* **Your objective**
If a line below falls between the line with "ATOM 61 C C" and the line with "ATOM 78 C C", or is one of those two, output it exactly; output nothing else and no pictures.

* **Input material**
*** Begin section ***

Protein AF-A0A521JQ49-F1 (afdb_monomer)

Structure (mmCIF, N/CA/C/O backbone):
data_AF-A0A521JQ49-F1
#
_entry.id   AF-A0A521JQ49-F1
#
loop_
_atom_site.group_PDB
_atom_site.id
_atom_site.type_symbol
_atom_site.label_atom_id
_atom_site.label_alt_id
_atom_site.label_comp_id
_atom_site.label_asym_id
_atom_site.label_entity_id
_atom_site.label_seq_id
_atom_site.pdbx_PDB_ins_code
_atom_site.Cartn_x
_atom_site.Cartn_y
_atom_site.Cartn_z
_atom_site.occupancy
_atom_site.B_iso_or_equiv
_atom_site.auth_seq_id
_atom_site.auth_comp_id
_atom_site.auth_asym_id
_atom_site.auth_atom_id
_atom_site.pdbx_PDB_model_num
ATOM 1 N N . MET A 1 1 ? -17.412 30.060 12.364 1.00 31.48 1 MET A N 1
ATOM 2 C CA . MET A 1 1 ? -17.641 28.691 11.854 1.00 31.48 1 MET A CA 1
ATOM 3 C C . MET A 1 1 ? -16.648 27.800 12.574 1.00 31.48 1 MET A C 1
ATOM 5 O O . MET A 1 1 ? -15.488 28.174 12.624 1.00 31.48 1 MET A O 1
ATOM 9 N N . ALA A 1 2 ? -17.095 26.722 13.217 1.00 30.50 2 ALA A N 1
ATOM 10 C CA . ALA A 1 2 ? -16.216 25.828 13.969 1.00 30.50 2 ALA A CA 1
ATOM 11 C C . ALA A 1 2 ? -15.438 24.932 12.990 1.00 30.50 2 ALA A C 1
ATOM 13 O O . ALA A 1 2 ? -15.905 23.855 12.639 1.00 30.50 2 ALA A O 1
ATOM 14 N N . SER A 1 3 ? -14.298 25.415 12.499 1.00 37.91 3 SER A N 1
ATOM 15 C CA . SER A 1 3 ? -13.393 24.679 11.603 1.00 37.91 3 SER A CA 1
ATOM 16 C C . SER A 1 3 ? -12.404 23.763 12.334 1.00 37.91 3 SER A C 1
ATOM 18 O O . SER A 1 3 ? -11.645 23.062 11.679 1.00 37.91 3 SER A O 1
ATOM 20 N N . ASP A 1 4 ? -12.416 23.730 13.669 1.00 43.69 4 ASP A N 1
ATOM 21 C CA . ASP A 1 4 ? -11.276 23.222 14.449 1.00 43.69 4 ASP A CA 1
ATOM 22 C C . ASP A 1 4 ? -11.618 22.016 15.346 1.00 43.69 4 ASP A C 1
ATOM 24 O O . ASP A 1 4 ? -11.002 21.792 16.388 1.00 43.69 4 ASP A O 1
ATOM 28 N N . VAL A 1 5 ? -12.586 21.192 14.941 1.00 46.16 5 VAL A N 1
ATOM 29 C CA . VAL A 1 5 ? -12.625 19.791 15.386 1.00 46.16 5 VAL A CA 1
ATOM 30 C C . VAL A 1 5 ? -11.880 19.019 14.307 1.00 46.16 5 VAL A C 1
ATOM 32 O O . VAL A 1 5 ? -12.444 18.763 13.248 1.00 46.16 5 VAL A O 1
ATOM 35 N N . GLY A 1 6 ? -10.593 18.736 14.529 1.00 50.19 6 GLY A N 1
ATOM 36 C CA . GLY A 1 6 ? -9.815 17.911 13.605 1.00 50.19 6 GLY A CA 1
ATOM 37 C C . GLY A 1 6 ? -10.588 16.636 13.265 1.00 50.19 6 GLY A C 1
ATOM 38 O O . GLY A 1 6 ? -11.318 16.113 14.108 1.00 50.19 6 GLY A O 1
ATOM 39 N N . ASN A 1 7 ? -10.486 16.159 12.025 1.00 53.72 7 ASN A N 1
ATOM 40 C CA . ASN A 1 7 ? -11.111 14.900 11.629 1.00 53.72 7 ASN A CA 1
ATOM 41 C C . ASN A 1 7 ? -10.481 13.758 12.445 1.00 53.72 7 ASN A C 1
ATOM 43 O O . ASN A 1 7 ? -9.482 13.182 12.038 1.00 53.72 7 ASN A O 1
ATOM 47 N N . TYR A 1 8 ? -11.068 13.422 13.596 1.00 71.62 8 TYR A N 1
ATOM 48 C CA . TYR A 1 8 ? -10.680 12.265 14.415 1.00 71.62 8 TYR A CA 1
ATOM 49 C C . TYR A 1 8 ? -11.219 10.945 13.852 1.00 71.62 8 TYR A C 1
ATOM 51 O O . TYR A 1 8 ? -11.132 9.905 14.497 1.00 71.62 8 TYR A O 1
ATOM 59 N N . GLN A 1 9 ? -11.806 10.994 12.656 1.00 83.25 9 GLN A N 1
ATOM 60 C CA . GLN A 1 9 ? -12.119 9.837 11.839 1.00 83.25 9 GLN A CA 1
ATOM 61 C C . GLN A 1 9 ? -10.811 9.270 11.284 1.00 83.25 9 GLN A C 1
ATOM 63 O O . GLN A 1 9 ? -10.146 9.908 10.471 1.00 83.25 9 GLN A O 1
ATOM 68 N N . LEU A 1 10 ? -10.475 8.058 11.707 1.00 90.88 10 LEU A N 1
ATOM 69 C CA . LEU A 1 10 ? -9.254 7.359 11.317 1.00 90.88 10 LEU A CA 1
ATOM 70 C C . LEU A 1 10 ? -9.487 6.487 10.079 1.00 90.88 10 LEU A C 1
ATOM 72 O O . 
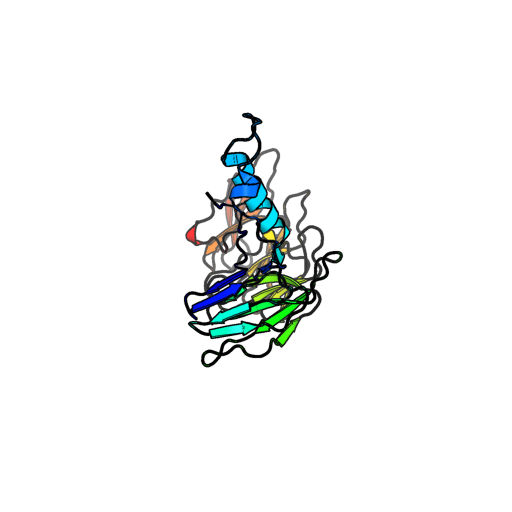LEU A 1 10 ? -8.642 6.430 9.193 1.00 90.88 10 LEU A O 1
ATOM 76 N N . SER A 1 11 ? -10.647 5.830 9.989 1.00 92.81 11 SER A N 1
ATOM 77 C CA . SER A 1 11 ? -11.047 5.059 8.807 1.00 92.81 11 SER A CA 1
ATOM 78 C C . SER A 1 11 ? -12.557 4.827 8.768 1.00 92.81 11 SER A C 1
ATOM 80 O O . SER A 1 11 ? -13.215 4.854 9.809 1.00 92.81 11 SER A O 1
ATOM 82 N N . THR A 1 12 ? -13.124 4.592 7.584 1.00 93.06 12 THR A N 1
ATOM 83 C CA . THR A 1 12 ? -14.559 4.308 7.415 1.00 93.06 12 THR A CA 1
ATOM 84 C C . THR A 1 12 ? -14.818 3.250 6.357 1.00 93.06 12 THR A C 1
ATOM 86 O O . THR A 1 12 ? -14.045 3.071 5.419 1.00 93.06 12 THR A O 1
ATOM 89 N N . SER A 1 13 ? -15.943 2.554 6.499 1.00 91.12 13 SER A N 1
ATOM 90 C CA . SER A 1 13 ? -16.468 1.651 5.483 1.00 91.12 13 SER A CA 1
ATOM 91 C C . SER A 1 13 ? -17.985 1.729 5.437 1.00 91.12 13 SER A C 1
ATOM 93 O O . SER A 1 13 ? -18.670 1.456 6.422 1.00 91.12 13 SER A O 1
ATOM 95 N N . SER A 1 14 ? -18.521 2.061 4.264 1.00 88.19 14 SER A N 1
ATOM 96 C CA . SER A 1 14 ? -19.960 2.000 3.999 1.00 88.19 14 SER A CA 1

*** End section ***

* **Final answer**
ATOM 61 C C . GLN A 1 9 ? -10.811 9.270 11.284 1.00 83.25 9 GLN A C 1
ATOM 63 O O . GLN A 1 9 ? -10.146 9.908 10.471 1.00 83.25 9 GLN A O 1
ATOM 68 N N . LEU A 1 10 ? -10.475 8.058 11.707 1.00 90.88 10 LEU A N 1
ATOM 69 C CA . LEU A 1 10 ? -9.254 7.359 11.317 1.00 90.88 10 LEU A CA 1
ATOM 70 C C . LEU A 1 10 ? -9.487 6.487 10.079 1.00 90.88 10 LEU A C 1
ATOM 72 O O . 
LEU A 1 10 ? -8.642 6.430 9.193 1.00 90.88 10 LEU A O 1
ATOM 76 N N . SER A 1 11 ? -10.647 5.830 9.989 1.00 92.81 11 SER A N 1
ATOM 77 C CA . SER A 1 11 ? -11.047 5.059 8.807 1.00 92.81 11 SER A CA 1
ATOM 78 C C . SER A 1 11 ? -12.557 4.827 8.768 1.00 92.81 11 SER A C 1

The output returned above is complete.